# 07.23.10 Douglas Lake, TN...Great Night!



## G3_Guy (Jul 26, 2010)

Temp: 95
Water Temp: 86 - 88
Water Clarity: Clear
Winds: Calm
Weather: Clear & HOTTT!

Apologies for the delay in getting the report out but it was a busy weekend. I arrived at the lake around 6:30 Friday evening. While I was waiting for the rest of my fishing party to get to the ramp I retied a few things and got ready to go. My partner arrived around 7 and the other two who were coming to fish called to say they were having trailer issues and would be there around 9. So, me and my partner hit the water around 7:30. We managed only one smallmouth before dark. We met up with our other two friends around 9pm and chatted for a while. We parted and fished until around 3am. During that time we landed 16 more bass and our two buddies in the other boat landed 6. All of our fish were caught on points from 6' - 25' deep. Most which came on plastics. The smallmouth were really active as we landed 6 total for the trip.
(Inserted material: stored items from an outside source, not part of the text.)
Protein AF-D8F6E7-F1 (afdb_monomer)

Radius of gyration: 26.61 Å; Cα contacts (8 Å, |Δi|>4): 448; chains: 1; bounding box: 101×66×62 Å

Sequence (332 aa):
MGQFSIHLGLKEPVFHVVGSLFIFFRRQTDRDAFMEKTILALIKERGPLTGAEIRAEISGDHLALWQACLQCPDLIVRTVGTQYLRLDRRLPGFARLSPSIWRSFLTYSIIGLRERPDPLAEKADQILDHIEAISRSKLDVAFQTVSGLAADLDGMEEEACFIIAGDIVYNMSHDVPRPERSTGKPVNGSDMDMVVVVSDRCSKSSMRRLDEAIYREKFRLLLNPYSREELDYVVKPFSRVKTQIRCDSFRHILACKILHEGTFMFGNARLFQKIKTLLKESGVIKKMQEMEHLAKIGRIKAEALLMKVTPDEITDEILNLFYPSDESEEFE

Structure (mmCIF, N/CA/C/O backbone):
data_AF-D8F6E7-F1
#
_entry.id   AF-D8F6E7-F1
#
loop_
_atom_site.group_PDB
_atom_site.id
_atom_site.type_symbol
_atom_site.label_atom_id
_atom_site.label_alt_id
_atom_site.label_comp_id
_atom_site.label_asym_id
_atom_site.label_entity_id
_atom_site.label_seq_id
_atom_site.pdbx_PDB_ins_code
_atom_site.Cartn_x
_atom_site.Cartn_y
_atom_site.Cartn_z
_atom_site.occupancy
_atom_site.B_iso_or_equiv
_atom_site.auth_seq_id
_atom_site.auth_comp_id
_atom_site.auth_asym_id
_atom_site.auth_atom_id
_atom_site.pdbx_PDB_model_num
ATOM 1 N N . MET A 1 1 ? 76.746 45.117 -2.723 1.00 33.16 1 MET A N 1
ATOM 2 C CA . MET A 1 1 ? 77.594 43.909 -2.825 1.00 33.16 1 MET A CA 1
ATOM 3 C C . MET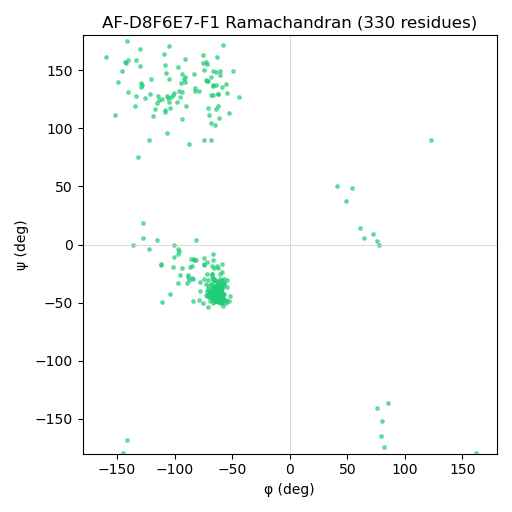 A 1 1 ? 76.782 42.724 -2.335 1.00 33.16 1 MET A C 1
ATOM 5 O O . MET A 1 1 ? 76.218 42.837 -1.259 1.00 33.16 1 MET A O 1
ATOM 9 N N . GLY A 1 2 ? 76.713 41.643 -3.117 1.00 30.11 2 GLY A N 1
ATOM 10 C CA . GLY A 1 2 ? 76.082 40.374 -2.726 1.00 30.11 2 GLY A CA 1
ATOM 11 C C . GLY A 1 2 ? 74.968 39.925 -3.675 1.00 30.11 2 GLY A C 1
ATOM 12 O O . GLY A 1 2 ? 73.820 40.305 -3.495 1.00 30.11 2 GLY A O 1
ATOM 13 N N . GLN A 1 3 ? 75.343 39.148 -4.694 1.00 26.55 3 GLN A N 1
ATOM 14 C CA . GLN A 1 3 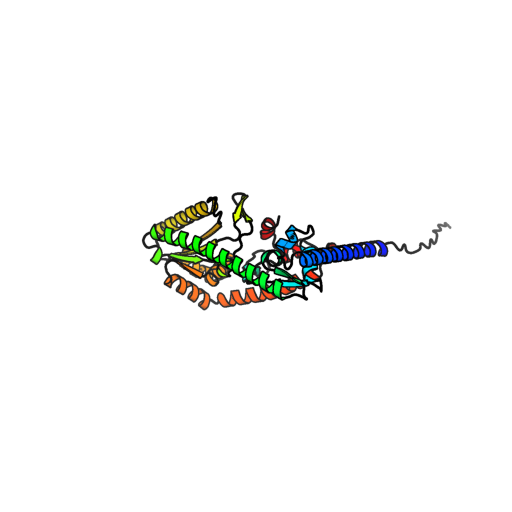? 74.470 38.454 -5.649 1.00 26.55 3 GLN A CA 1
ATOM 15 C C . GLN A 1 3 ? 73.595 37.398 -4.960 1.00 26.55 3 GLN A C 1
ATOM 17 O O . GLN A 1 3 ? 74.094 36.717 -4.076 1.00 26.55 3 GLN A O 1
ATOM 22 N N . PHE A 1 4 ? 72.383 37.164 -5.474 1.00 26.69 4 PHE A N 1
ATOM 23 C CA . PHE A 1 4 ? 71.859 35.808 -5.685 1.00 26.69 4 PHE A CA 1
ATOM 24 C C . PHE A 1 4 ? 70.866 35.812 -6.859 1.00 26.69 4 PHE A C 1
ATOM 26 O O . PHE A 1 4 ? 69.792 36.403 -6.794 1.00 26.69 4 PHE A O 1
ATOM 33 N N . SER A 1 5 ? 71.280 35.172 -7.955 1.00 28.58 5 SER A N 1
ATOM 34 C CA . SER A 1 5 ? 70.461 34.831 -9.121 1.00 28.58 5 SER A CA 1
ATOM 35 C C . SER A 1 5 ? 69.507 33.691 -8.786 1.00 28.58 5 SER A C 1
ATOM 37 O O . SER A 1 5 ? 69.942 32.714 -8.181 1.00 28.58 5 SER A O 1
ATOM 39 N N . ILE A 1 6 ? 68.269 33.734 -9.288 1.00 30.41 6 ILE A N 1
ATOM 40 C CA . ILE A 1 6 ? 67.457 32.523 -9.473 1.00 30.41 6 ILE A CA 1
ATOM 41 C C . ILE A 1 6 ? 66.820 32.561 -10.868 1.00 30.41 6 ILE A C 1
ATOM 43 O O . ILE A 1 6 ? 66.243 33.558 -11.292 1.00 30.41 6 ILE A O 1
ATOM 47 N N . HIS A 1 7 ? 67.038 31.461 -11.586 1.00 28.16 7 HIS A N 1
ATOM 48 C CA . HIS A 1 7 ? 66.703 31.177 -12.977 1.00 28.16 7 HIS A CA 1
ATOM 49 C C . HIS A 1 7 ? 65.219 31.344 -13.339 1.00 28.16 7 HIS A C 1
ATOM 51 O O . HIS A 1 7 ? 64.332 30.823 -12.666 1.00 28.16 7 HIS A O 1
ATOM 57 N N . LEU A 1 8 ? 64.992 31.940 -14.512 1.00 31.27 8 LEU A N 1
ATOM 58 C CA . LEU A 1 8 ? 63.788 31.776 -15.324 1.00 31.27 8 LEU A CA 1
ATOM 59 C C . LEU A 1 8 ? 63.741 30.344 -15.877 1.00 31.27 8 LEU A C 1
ATOM 61 O O . LEU A 1 8 ? 64.466 30.007 -16.809 1.00 31.27 8 LEU A O 1
ATOM 65 N N . GLY A 1 9 ? 62.885 29.505 -15.295 1.00 27.48 9 GLY A N 1
ATOM 66 C CA . GLY A 1 9 ? 62.490 28.218 -15.858 1.00 27.48 9 GLY A CA 1
ATOM 67 C C . GLY A 1 9 ? 61.064 28.304 -16.390 1.00 27.48 9 GLY A C 1
ATOM 68 O O . GLY A 1 9 ? 60.115 28.140 -15.628 1.00 27.48 9 GLY A O 1
ATOM 69 N N . LEU A 1 10 ? 60.914 28.558 -17.690 1.00 37.59 10 LEU A N 1
ATOM 70 C CA . LEU A 1 10 ? 59.673 28.295 -18.420 1.00 37.59 10 LEU A CA 1
ATOM 71 C C . LEU A 1 10 ? 59.396 26.786 -18.339 1.00 37.59 10 LEU A C 1
ATOM 73 O O . LEU A 1 10 ? 60.115 25.996 -18.946 1.00 37.59 10 LEU A O 1
ATOM 77 N N . LYS A 1 11 ? 58.381 26.380 -17.569 1.00 30.45 11 LYS A N 1
ATOM 78 C CA . LYS A 1 11 ? 57.785 25.043 -17.665 1.00 30.45 11 LYS A CA 1
ATOM 79 C C . LYS A 1 11 ? 56.442 25.160 -18.370 1.00 30.45 11 LYS A C 1
ATOM 81 O O . LYS A 1 11 ? 55.570 25.911 -17.942 1.00 30.45 11 LYS A O 1
ATOM 86 N N . GLU A 1 12 ? 56.337 24.421 -19.465 1.00 32.09 12 GLU A N 1
ATOM 87 C CA . GLU A 1 12 ? 55.131 24.181 -20.251 1.00 32.09 12 GLU A CA 1
ATOM 88 C C . GLU A 1 12 ? 53.939 23.759 -19.369 1.00 32.09 12 GLU A C 1
ATOM 90 O O . GLU A 1 12 ? 54.134 23.084 -18.351 1.00 32.09 12 GLU A O 1
ATOM 95 N N . PRO A 1 13 ? 52.693 24.094 -19.750 1.00 31.97 13 PRO A N 1
ATOM 96 C CA . PRO A 1 13 ? 51.525 23.551 -19.081 1.00 31.97 13 PRO A CA 1
ATOM 97 C C . PRO A 1 13 ? 51.376 22.062 -19.422 1.00 31.97 13 PRO A C 1
ATOM 99 O O . PRO A 1 13 ? 51.162 21.672 -20.568 1.00 31.97 13 PRO A O 1
ATOM 102 N N . VAL A 1 14 ? 51.465 21.231 -18.385 1.00 33.97 14 VAL A N 1
ATOM 103 C CA . VAL A 1 14 ? 51.179 19.796 -18.423 1.00 33.97 14 VAL A CA 1
ATOM 104 C C . VAL A 1 14 ? 49.690 19.592 -18.737 1.00 33.97 14 VAL A C 1
ATOM 106 O O . VAL A 1 14 ? 48.823 19.722 -17.872 1.00 33.97 14 VAL A O 1
ATOM 109 N N . PHE A 1 15 ? 49.392 19.232 -19.984 1.00 37.09 15 PHE A N 1
ATOM 110 C CA . PHE A 1 15 ? 48.122 18.641 -20.407 1.00 37.09 15 PHE A CA 1
ATOM 111 C C . PHE A 1 15 ? 47.991 17.225 -19.815 1.00 37.09 15 PHE A C 1
ATOM 113 O O . PHE A 1 15 ? 48.406 16.258 -20.442 1.00 37.09 15 PHE A O 1
ATOM 120 N N . HIS A 1 16 ? 47.423 17.068 -18.614 1.00 35.38 16 HIS A N 1
ATOM 121 C CA . HIS A 1 16 ? 47.105 15.723 -18.088 1.00 35.38 16 HIS A CA 1
ATOM 122 C C . HIS A 1 16 ? 45.729 15.561 -17.424 1.00 35.38 16 HIS A C 1
ATOM 124 O O . HIS A 1 16 ? 45.373 14.448 -17.048 1.00 35.38 16 HIS A O 1
ATOM 130 N N . VAL A 1 17 ? 44.904 16.610 -17.341 1.00 39.91 17 VAL A N 1
ATOM 131 C CA . VAL A 1 17 ? 43.578 16.522 -16.689 1.00 39.91 17 VAL A CA 1
ATOM 132 C C . VAL A 1 17 ? 42.441 16.214 -17.680 1.00 39.91 17 VAL A C 1
ATOM 134 O O . VAL A 1 17 ? 41.414 15.665 -17.296 1.00 39.91 17 VAL A O 1
ATOM 137 N N . VAL A 1 18 ? 42.632 16.464 -18.979 1.00 37.38 18 VAL A N 1
ATOM 138 C CA . VAL A 1 18 ? 41.575 16.257 -19.991 1.00 37.38 18 VAL A CA 1
ATOM 139 C C . VAL A 1 18 ? 41.413 14.775 -20.369 1.00 37.38 18 VAL A C 1
ATOM 141 O O . VAL A 1 18 ? 40.301 14.324 -20.616 1.00 37.38 18 VAL A O 1
ATOM 144 N N . GLY A 1 19 ? 42.494 13.985 -20.355 1.00 30.98 19 GLY A N 1
ATOM 145 C CA . GLY A 1 19 ? 42.469 12.576 -20.779 1.00 30.98 19 GLY A CA 1
ATOM 146 C C . GLY A 1 19 ? 41.693 11.648 -19.838 1.00 30.98 19 GLY A C 1
ATOM 147 O O . GLY A 1 19 ? 40.935 10.801 -20.304 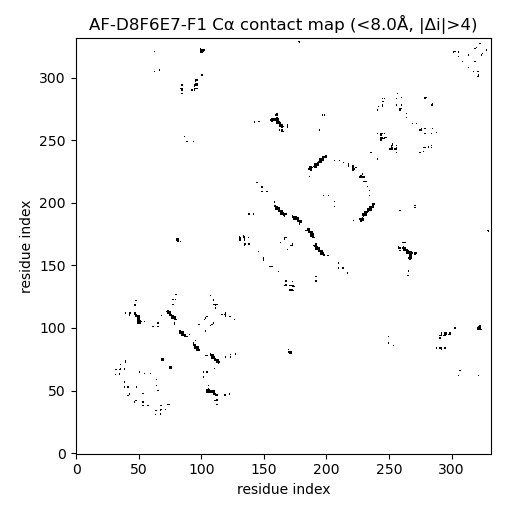1.00 30.98 19 GLY A O 1
ATOM 148 N N . SER A 1 20 ? 41.825 11.830 -18.521 1.00 35.00 20 SER A N 1
ATOM 149 C CA . SER A 1 20 ? 41.137 10.985 -17.533 1.00 35.00 20 SER A CA 1
ATOM 150 C C . SER A 1 20 ? 39.633 11.243 -17.494 1.00 35.00 20 SER A C 1
ATOM 152 O O . SER A 1 20 ? 38.862 10.289 -17.426 1.00 35.00 20 SER A O 1
ATOM 154 N N . LEU A 1 21 ? 39.210 12.506 -17.624 1.00 38.16 21 LEU A N 1
ATOM 155 C CA . LEU A 1 21 ? 37.793 12.865 -17.692 1.00 38.16 21 LEU A CA 1
ATOM 156 C C . LEU A 1 21 ? 37.149 12.311 -18.973 1.00 38.16 21 LEU A C 1
ATOM 158 O O . LEU A 1 21 ? 36.060 11.757 -18.918 1.00 38.16 21 LEU A O 1
ATOM 162 N N . PHE A 1 22 ? 37.851 12.368 -20.111 1.00 34.84 22 PHE A N 1
ATOM 163 C CA . PHE A 1 22 ? 37.346 11.863 -21.394 1.00 34.84 22 PHE A CA 1
ATOM 164 C C . PHE A 1 22 ? 37.245 10.330 -21.444 1.00 34.84 22 PHE A C 1
ATOM 166 O O . PHE A 1 22 ? 36.273 9.788 -21.965 1.00 34.84 22 PHE A O 1
ATOM 173 N N . ILE A 1 23 ? 38.227 9.613 -20.887 1.00 40.53 23 ILE A N 1
ATOM 174 C CA . ILE A 1 23 ? 38.200 8.142 -20.794 1.00 40.53 23 ILE A CA 1
ATOM 175 C C . ILE A 1 23 ? 37.083 7.683 -19.852 1.00 40.53 23 ILE A C 1
ATOM 177 O O . ILE A 1 23 ? 36.417 6.685 -20.123 1.00 40.53 23 ILE A O 1
ATOM 181 N N . PHE A 1 24 ? 36.863 8.414 -18.762 1.00 39.59 24 PHE A N 1
ATOM 182 C CA . PHE A 1 24 ? 35.817 8.112 -17.798 1.00 39.59 24 PHE A CA 1
ATOM 183 C C . PHE A 1 24 ? 34.413 8.366 -18.371 1.00 39.59 24 PHE A C 1
ATOM 185 O O . PHE A 1 24 ? 33.578 7.464 -18.353 1.00 39.59 24 PHE A O 1
ATOM 192 N N . PHE A 1 25 ? 34.190 9.532 -18.992 1.00 40.06 25 PHE A N 1
ATOM 193 C CA . PHE A 1 25 ? 32.921 9.872 -19.651 1.00 40.06 25 PHE A CA 1
ATOM 194 C C . PHE A 1 25 ? 32.563 8.870 -20.760 1.00 40.06 25 PHE A C 1
ATOM 196 O O . PHE A 1 25 ? 31.410 8.460 -20.900 1.00 40.06 25 PHE A O 1
ATOM 203 N N . ARG A 1 26 ? 33.575 8.414 -21.512 1.00 41.19 26 ARG A N 1
ATOM 204 C CA . ARG A 1 26 ? 33.429 7.382 -22.546 1.00 41.19 26 ARG A CA 1
ATOM 205 C C . ARG A 1 26 ? 33.075 6.009 -21.961 1.00 41.19 26 ARG A C 1
ATOM 207 O O . ARG A 1 26 ? 32.200 5.338 -22.481 1.00 41.19 26 ARG A O 1
ATOM 214 N N . ARG A 1 27 ? 33.683 5.609 -20.838 1.00 51.72 27 ARG A N 1
ATOM 215 C CA . ARG A 1 27 ? 33.356 4.341 -20.151 1.00 51.72 27 ARG A CA 1
ATOM 216 C C . ARG A 1 27 ? 31.958 4.315 -19.534 1.00 51.72 27 ARG A C 1
ATOM 218 O O . ARG A 1 27 ? 31.405 3.229 -19.370 1.00 51.72 27 ARG A O 1
ATOM 225 N N . GLN A 1 28 ? 31.420 5.469 -19.146 1.00 54.25 28 GLN A N 1
ATOM 226 C CA . GLN A 1 28 ? 30.064 5.569 -18.611 1.00 54.25 28 GLN A CA 1
ATOM 227 C C . GLN A 1 28 ? 29.024 5.452 -19.729 1.00 54.25 28 GLN A C 1
ATOM 229 O O . GLN A 1 28 ? 28.181 4.565 -19.687 1.00 54.25 28 GLN A O 1
ATOM 234 N N . THR A 1 29 ? 29.191 6.232 -20.798 1.00 60.12 29 THR A N 1
ATOM 235 C CA . THR A 1 29 ? 28.348 6.135 -22.003 1.00 60.12 29 THR A CA 1
ATOM 236 C C . THR A 1 29 ? 28.403 4.753 -22.665 1.00 60.12 29 THR A C 1
ATOM 238 O O . THR A 1 29 ? 27.374 4.257 -23.115 1.00 60.12 29 THR A O 1
ATOM 241 N N . ASP A 1 30 ? 29.560 4.082 -22.663 1.00 62.09 30 ASP A N 1
ATOM 242 C CA . ASP A 1 30 ? 29.686 2.706 -23.165 1.00 62.09 30 ASP A CA 1
ATOM 243 C C . ASP A 1 30 ? 28.959 1.675 -22.271 1.00 62.09 30 ASP A C 1
ATOM 245 O O . ASP A 1 30 ? 28.422 0.691 -22.785 1.00 62.09 30 ASP A O 1
ATOM 249 N N . ARG A 1 31 ? 28.916 1.886 -20.944 1.00 66.12 31 ARG A N 1
ATOM 250 C CA . ARG A 1 31 ? 28.183 1.016 -20.001 1.00 66.12 31 ARG A CA 1
ATOM 251 C C . ARG A 1 31 ? 26.675 1.188 -20.117 1.00 66.12 31 ARG A C 1
ATOM 253 O O . ARG A 1 31 ? 25.967 0.184 -20.172 1.00 66.12 31 ARG A O 1
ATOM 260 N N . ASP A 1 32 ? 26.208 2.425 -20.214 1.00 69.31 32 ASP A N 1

We landed a total of 17 bass and I also managed to catch a 5.5lb largemouth which really made my night. All in all it was a very enjoyable night. I wish I could have stayed out a little longer but there were things to get done Saturday. A big thanks to Michael, Matt and Robby for going as we had a fantastic time! Below are a few pics from our trip.

God Bless & Good Fishing!


----------



## Captain Ahab (Jul 26, 2010)

Nice job - I am addicted to night fishing


----------



## G3_Guy (Jul 26, 2010)

Captain Ahab said:


> Nice job - I am addicted to night fishing


Thanks Captain! I love it too in the summer! You just can beat when it's hot! Less Heat + Fewer Boats = Better Time!


----------



## cali27 (Jul 26, 2010)

Nce pig in pic 4. I have not been night fishing in a long time. I need to plan a night trip soon.


----------